Interesting grid entries included DO THE MATH, SKYPE DATE, and HOT SECOND, and my favorite clues were “Characters often found to be up in arms?” for YMCA and “Apostrophe, in emoticons” for TEAR. (And points for effort should definitely go to the clue “El numero de Fibonacci despues de cinco” for OCHO. It’s not often that Spanish and math cross over in a clue like that.)
[Image courtesy of Freeway Dance Studios.]
Puzzle 4: Do I Hear a Waltz? by Erik Agard and Joanne Sullivan
Without a doubt my favorite puzzle from this year’s tournament, Puzzle 4 hid its theme in its cluing rather than a series of themed entries. (One entry in the center hinted at the clever cluing construction). Instead, the words ONE, TWO, and THREE were missing from sequential clues, providing a hidden one-two-three count for the puzzle’s titular waltz.
For instance, 36-Across clued TRUMP as “Up,” 37-Across clued BIKINI as “Piece, say,” and 38-Across clued TITLES as “Peat makeup.” As you’d expect, those clues make much more sense when you add the hidden one-two-three: One-up = TRUMP; Two-piece, say = BIKINI; Threepeat makeup = TITLES.
None of the clues feel forced at all, and the fun fill of the grid allowed for a lot of interesting grid entries, like OH C’MON, TRUST ME, ART THIEF, T-REX, and FEMINIST.
My favorite clues were “Cafeteria trays, sometimes” for SLEDS, “Had a few spare moments, perhaps?” for BOWLED, and “High point on a mattress?” for CLIMAX (especially when “Low point on a mattress” for SAG was the previous clue).
[Image courtesy of Celebrity Radio DJs.com.]
Puzzle 5: Group Dance by the Indie 500 Team
For the penultimate puzzle, all of the organizers collaborated on a puzzle that utilized all of the previous themes, as well as having its own twist: two different hidden links. (The circled letters in the theme entries all spell out words that can follow the word WATER, as in WATERLOO or WATERSPOUT, while the shaded words can all follow the phrase LET IT, as in LET IT GO or LET IT RIDE.)
It’s an impressive way to tie all of the puzzles together and include the voices of all of the collaborators. (The clues themselves are even credited to different speakers.)
With interesting grid entries like PIT STAINS, EWOK, and NEAR YOU (along with some odd ones, like TEA BARS and SALARY LIMIT), the puzzle was challenging without being daunting or unfair.
My favorite clues were “Gatorade showers?” for ADS and “Really, really, really not look forward to” for DREAD.
[Say, since we’re talking crosswords, have you checked out the Penny Dell
Crosswords App for both iOS and Android devices? /shameless plug.]
Puzzle 6: The Dance-Off by Angela Olsen Halsted and Kameron Austin Collins
The closing puzzle of the tournament was offered in two difficulty levels: the Inside Track (designated for solvers who finished in the top 25% of the field in a crossword tournament with published standings in the past 5 years) and the Outside Track (designated for everyone else).
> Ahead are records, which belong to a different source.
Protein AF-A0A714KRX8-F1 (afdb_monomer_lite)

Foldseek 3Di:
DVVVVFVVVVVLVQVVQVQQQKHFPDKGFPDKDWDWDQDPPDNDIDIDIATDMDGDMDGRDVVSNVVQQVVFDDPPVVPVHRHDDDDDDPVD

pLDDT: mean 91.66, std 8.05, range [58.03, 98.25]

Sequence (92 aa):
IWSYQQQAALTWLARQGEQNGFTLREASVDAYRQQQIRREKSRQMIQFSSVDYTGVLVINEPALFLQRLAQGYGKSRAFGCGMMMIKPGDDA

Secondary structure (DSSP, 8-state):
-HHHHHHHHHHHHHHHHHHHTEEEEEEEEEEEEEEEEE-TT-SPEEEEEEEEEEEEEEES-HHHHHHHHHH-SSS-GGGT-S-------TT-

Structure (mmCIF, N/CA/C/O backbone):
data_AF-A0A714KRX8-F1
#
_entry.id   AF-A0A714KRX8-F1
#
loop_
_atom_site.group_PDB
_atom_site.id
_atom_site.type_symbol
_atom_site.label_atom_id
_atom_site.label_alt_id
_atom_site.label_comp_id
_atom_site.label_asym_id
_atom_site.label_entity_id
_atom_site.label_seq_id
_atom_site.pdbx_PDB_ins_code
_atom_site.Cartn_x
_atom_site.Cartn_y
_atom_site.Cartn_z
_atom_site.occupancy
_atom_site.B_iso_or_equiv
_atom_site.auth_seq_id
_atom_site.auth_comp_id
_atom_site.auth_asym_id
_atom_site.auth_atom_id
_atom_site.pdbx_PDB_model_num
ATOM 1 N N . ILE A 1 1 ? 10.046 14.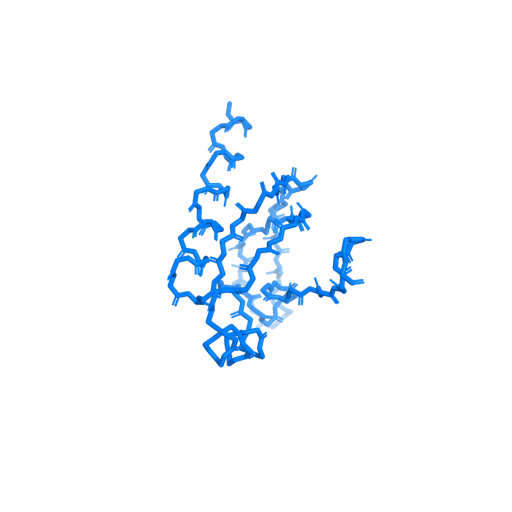295 11.550 1.00 62.41 1 ILE A N 1
ATOM 2 C CA . ILE A 1 1 ? 8.882 13.418 11.856 1.00 62.41 1 ILE A CA 1
ATOM 3 C C . ILE A 1 1 ? 8.143 13.051 10.572 1.00 62.41 1 ILE A C 1
ATOM 5 O O . ILE A 1 1 ? 8.020 11.867 10.291 1.00 62.41 1 ILE A O 1
ATOM 9 N N . TRP A 1 2 ? 7.752 14.038 9.759 1.00 76.69 2 TRP A N 1
ATOM 10 C CA . TRP A 1 2 ? 7.043 13.813 8.492 1.00 76.69 2 TRP A CA 1
ATOM 11 C C . TRP A 1 2 ? 7.820 12.942 7.483 1.00 76.69 2 TRP A C 1
ATOM 13 O O . TRP A 1 2 ? 7.259 12.005 6.926 1.00 76.69 2 TRP A O 1
ATOM 23 N N . SER A 1 3 ? 9.138 13.142 7.353 1.00 83.69 3 SER A N 1
ATOM 24 C CA . SER A 1 3 ? 10.009 12.314 6.499 1.00 83.69 3 SER A CA 1
ATOM 25 C C . SER A 1 3 ? 10.012 10.826 6.877 1.00 83.69 3 SER A C 1
ATOM 27 O O . SER A 1 3 ? 9.972 9.964 6.005 1.00 83.69 3 SER A O 1
ATOM 29 N N . TYR A 1 4 ? 9.999 10.501 8.174 1.00 88.88 4 TYR A N 1
A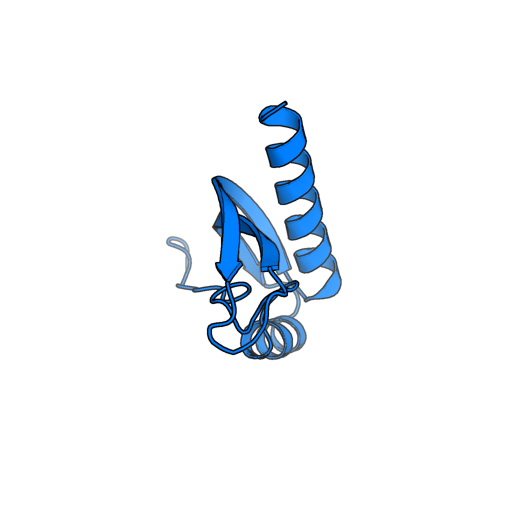TOM 30 C CA . TYR A 1 4 ? 9.935 9.113 8.644 1.00 88.88 4 TYR A CA 1
ATOM 31 C C . TYR A 1 4 ? 8.575 8.470 8.362 1.00 88.88 4 TYR A C 1
ATOM 33 O O . TYR A 1 4 ? 8.516 7.298 8.000 1.00 88.88 4 TYR A O 1
ATOM 41 N N . GLN A 1 5 ? 7.483 9.228 8.500 1.00 89.38 5 GLN A N 1
ATOM 42 C CA . GLN A 1 5 ? 6.136 8.749 8.173 1.00 89.38 5 GLN A CA 1
ATOM 43 C C . GLN A 1 5 ? 5.993 8.492 6.672 1.00 89.38 5 GLN A C 1
ATOM 45 O O . GLN A 1 5 ? 5.484 7.443 6.286 1.00 89.38 5 GLN A O 1
ATOM 50 N N . GLN A 1 6 ? 6.501 9.404 5.839 1.00 92.50 6 GLN A N 1
ATOM 51 C CA . GLN A 1 6 ? 6.545 9.238 4.389 1.00 92.50 6 GLN A CA 1
ATOM 52 C C . GLN A 1 6 ? 7.367 8.007 3.996 1.00 92.50 6 GLN A C 1
ATOM 54 O O . GLN A 1 6 ? 6.884 7.161 3.248 1.00 92.50 6 GLN A O 1
ATOM 59 N N . GLN A 1 7 ? 8.571 7.848 4.553 1.00 94.19 7 GLN A N 1
ATOM 60 C CA . GLN A 1 7 ? 9.411 6.685 4.269 1.00 94.19 7 GLN A CA 1
ATOM 61 C C . GLN A 1 7 ? 8.731 5.375 4.686 1.00 94.19 7 GLN A C 1
ATOM 63 O O . GLN A 1 7 ? 8.756 4.397 3.939 1.00 94.19 7 GLN A O 1
ATOM 68 N N . ALA A 1 8 ? 8.100 5.343 5.862 1.00 95.00 8 ALA A N 1
ATOM 69 C CA . ALA A 1 8 ? 7.377 4.169 6.341 1.00 95.00 8 ALA A CA 1
ATOM 70 C C . ALA A 1 8 ? 6.169 3.833 5.453 1.00 95.00 8 ALA A C 1
ATOM 72 O O . ALA A 1 8 ? 5.936 2.661 5.161 1.00 95.00 8 ALA A O 1
ATOM 73 N N . ALA A 1 9 ? 5.434 4.847 4.994 1.00 95.31 9 ALA A N 1
ATOM 74 C CA . ALA A 1 9 ? 4.310 4.705 4.077 1.00 95.31 9 ALA A CA 1
ATOM 75 C C . ALA A 1 9 ? 4.749 4.140 2.715 1.00 95.31 9 ALA A C 1
ATOM 77 O O . ALA A 1 9 ? 4.195 3.142 2.255 1.00 95.31 9 ALA A O 1
ATOM 78 N N . LEU A 1 10 ? 5.803 4.700 2.113 1.00 96.62 10 LEU A N 1
ATOM 79 C CA . LEU A 1 10 ? 6.368 4.197 0.855 1.00 96.62 10 LEU A CA 1
ATOM 80 C C . LEU A 1 10 ? 6.902 2.767 1.001 1.00 96.62 10 LEU A C 1
ATOM 82 O O . LEU A 1 10 ? 6.622 1.910 0.167 1.00 96.62 10 LEU A O 1
ATOM 86 N N . THR A 1 11 ? 7.598 2.475 2.103 1.00 97.31 11 THR A N 1
ATOM 87 C CA . THR A 1 11 ? 8.093 1.122 2.410 1.00 97.31 11 THR A CA 1
ATOM 88 C 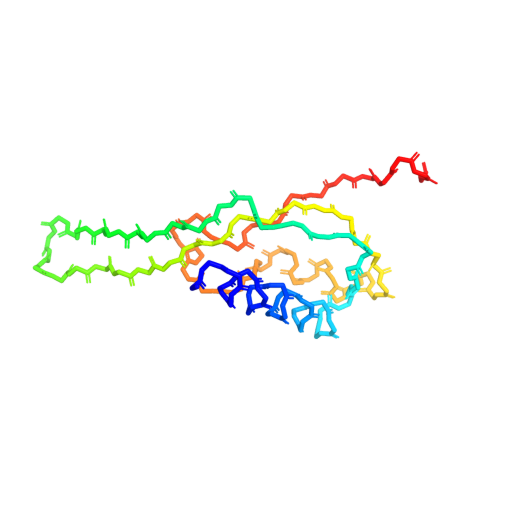C . THR A 1 11 ? 6.938 0.131 2.563 1.00 97.31 11 THR A C 1
ATOM 90 O O . THR A 1 11 ? 7.020 -1.010 2.109 1.00 97.31 11 THR A O 1
ATOM 93 N N . TRP A 1 12 ? 5.843 0.548 3.202 1.00 96.81 12 TRP A N 1
ATOM 94 C CA . TRP A 1 12 ? 4.647 -0.277 3.326 1.00 96.81 12 TRP A CA 1
ATOM 95 C C . TRP A 1 12 ? 4.007 -0.554 1.961 1.00 96.81 12 TRP A C 1
ATOM 97 O O . TRP A 1 12 ? 3.681 -1.709 1.682 1.00 96.81 12 TRP A O 1
ATOM 107 N N . LEU A 1 13 ? 3.871 0.463 1.104 1.00 97.56 13 LEU A N 1
ATOM 108 C CA . LEU A 1 13 ? 3.284 0.305 -0.226 1.00 97.56 13 LEU A CA 1
ATOM 109 C C . LEU A 1 13 ? 4.147 -0.596 -1.121 1.00 97.56 13 LEU A C 1
ATOM 111 O O . LEU A 1 13 ? 3.606 -1.474 -1.788 1.00 97.56 13 LEU A O 1
ATOM 115 N N . ALA A 1 14 ? 5.475 -0.456 -1.071 1.00 97.81 14 ALA A N 1
ATOM 116 C CA . ALA A 1 14 ? 6.404 -1.322 -1.800 1.00 97.81 14 ALA A CA 1
ATOM 117 C C . ALA A 1 14 ? 6.234 -2.801 -1.412 1.00 97.81 14 ALA A C 1
ATOM 119 O O . ALA A 1 14 ? 6.095 -3.658 -2.280 1.00 97.81 14 ALA A O 1
ATOM 120 N N . ARG A 1 15 ? 6.116 -3.095 -0.108 1.00 98.00 15 ARG A N 1
ATOM 121 C CA . ARG A 1 15 ? 5.836 -4.456 0.386 1.00 98.00 15 ARG A CA 1
ATOM 122 C C . ARG A 1 15 ? 4.476 -4.984 -0.061 1.00 98.00 15 ARG A C 1
ATOM 124 O O . ARG A 1 15 ? 4.333 -6.180 -0.297 1.00 98.00 15 ARG A O 1
ATOM 131 N N . GLN A 1 16 ? 3.455 -4.122 -0.146 1.00 97.69 16 GLN A N 1
ATOM 132 C CA . GLN A 1 16 ? 2.180 -4.527 -0.748 1.00 97.69 16 GLN A CA 1
ATOM 133 C C . GLN A 1 16 ? 2.368 -4.878 -2.226 1.00 97.69 16 GLN A C 1
ATOM 135 O O . GLN A 1 16 ? 1.768 -5.847 -2.671 1.00 97.69 16 GLN A O 1
ATOM 140 N N . GLY A 1 17 ? 3.222 -4.156 -2.949 1.00 97.12 17 GLY A N 1
ATOM 141 C CA . GLY A 1 17 ? 3.614 -4.492 -4.315 1.00 97.12 17 GLY A CA 1
ATOM 142 C C . GLY A 1 17 ? 4.193 -5.893 -4.445 1.00 97.12 17 GLY A C 1
ATOM 143 O O . GLY A 1 17 ? 3.612 -6.743 -5.122 1.00 97.12 17 GLY A O 1
ATOM 144 N N . GLU A 1 18 ? 5.288 -6.147 -3.729 1.00 96.56 18 GLU A N 1
ATOM 145 C CA . GLU A 1 18 ? 6.017 -7.422 -3.755 1.00 96.56 18 GLU A CA 1
ATOM 146 C C . GLU A 1 18 ? 5.107 -8.625 -3.470 1.00 96.56 18 GLU A C 1
ATOM 148 O O . GLU A 1 18 ? 5.209 -9.659 -4.120 1.00 96.56 18 GLU A O 1
ATOM 153 N N . 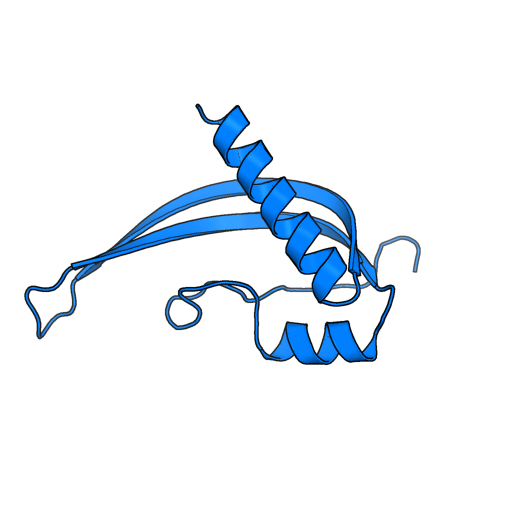GLN A 1 19 ? 4.178 -8.481 -2.522 1.00 96.75 19 GLN A N 1
ATOM 154 C CA . GLN A 1 19 ? 3.258 -9.551 -2.128 1.00 96.75 19 GLN A CA 1
ATOM 155 C C . GLN A 1 19 ? 2.054 -9.716 -3.057 1.00 96.75 19 GLN A C 1
ATOM 157 O O . GLN A 1 19 ? 1.356 -10.721 -2.954 1.00 96.75 19 GLN A O 1
ATOM 162 N N . ASN A 1 20 ? 1.748 -8.718 -3.890 1.00 97.81 20 ASN A N 1
ATOM 163 C CA . ASN A 1 20 ? 0.500 -8.669 -4.652 1.00 97.81 20 ASN A CA 1
ATOM 164 C C . ASN A 1 20 ? 0.712 -8.371 -6.144 1.00 97.81 20 ASN A C 1
ATOM 166 O O . ASN A 1 20 ? -0.203 -7.900 -6.816 1.00 97.81 20 ASN A O 1
ATOM 170 N N . GLY A 1 21 ? 1.900 -8.663 -6.674 1.00 97.38 21 GLY A N 1
ATOM 171 C CA . GLY A 1 21 ? 2.128 -8.721 -8.116 1.00 97.38 21 GLY A CA 1
ATOM 172 C C . GLY A 1 21 ? 2.379 -7.380 -8.801 1.00 97.38 21 GLY A C 1
ATOM 173 O O . GLY A 1 21 ? 2.137 -7.278 -1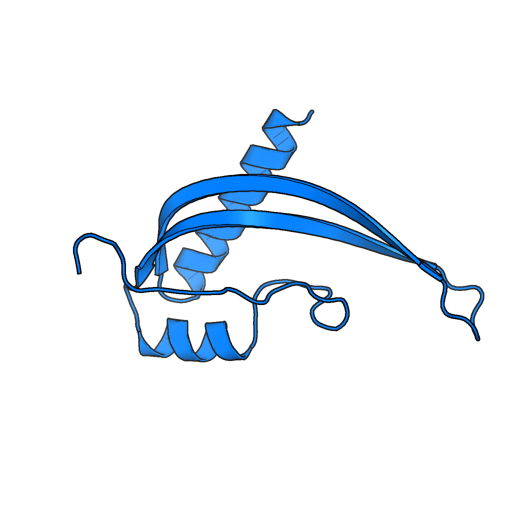0.003 1.00 97.38 21 GLY A O 1
ATOM 174 N N . PHE A 1 22 ? 2.869 -6.358 -8.092 1.00 98.00 22 PHE A N 1
ATOM 175 C CA . PHE A 1 22 ? 3.272 -5.090 -8.710 1.00 98.00 22 PHE A CA 1
ATOM 176 C C . PHE A 1 22 ? 4.544 -4.498 -8.094 1.00 98.00 22 PHE A C 1
ATOM 178 O O . PHE A 1 22 ? 4.914 -4.809 -6.970 1.00 98.00 22 PHE A O 1
ATOM 185 N N . THR A 1 23 ? 5.224 -3.621 -8.820 1.00 97.88 23 THR A N 1
ATOM 186 C CA . THR A 1 23 ? 6.364 -2.836 -8.325 1.00 97.88 23 THR A CA 1
ATOM 187 C C . THR A 1 23 ? 6.084 -1.355 -8.512 1.00 97.88 23 THR A C 1
ATOM 189 O O . THR A 1 23 ? 5.405 -0.951 -9.453 1.00 97.88 23 THR A O 1
ATOM 192 N N . LEU A 1 24 ? 6.584 -0.525 -7.598 1.00 96.75 24 LEU A N 1
ATOM 193 C CA . LEU A 1 24 ? 6.460 0.926 -7.711 1.00 96.75 24 LEU A CA 1
ATOM 194 C C . LEU A 1 24 ? 7.557 1.449 -8.642 1.00 96.75 24 LEU A C 1
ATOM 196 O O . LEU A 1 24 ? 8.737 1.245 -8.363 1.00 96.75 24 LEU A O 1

I opted for the Inside Track, then looked over the cluing for the Outside Track.
This themeless closer was the toughest puzzle of the day, as you might expect, with tough, conversational entries like OH COME NOW and IT’S SO EASY all over. But, despite the many long entries and tight construction, there was very little crosswordese or obscurity to throw you off-track. It’s a great grid with some brutal cluing.
My favorite grid entry was easily MWAHAHAHA, though SILENT A and HOT DAMN were close runners-up, and my favorite clue was “Person who tunes in on Sundays and sees a bunch of spoilers” for NASCAR FAN. Great stuff.
Overall, I thought this year’s Indie 500 was more accessible than last year’s, an engaging and worthy series of puzzles to delight and challenge solvers in equal measure. The prom theme was brilliantly executed, and the cluing surpassed last year in both cleverness and style.
I look forward to its return next year, and hopefully some of you will join me in accepting the Indie 500 challenge!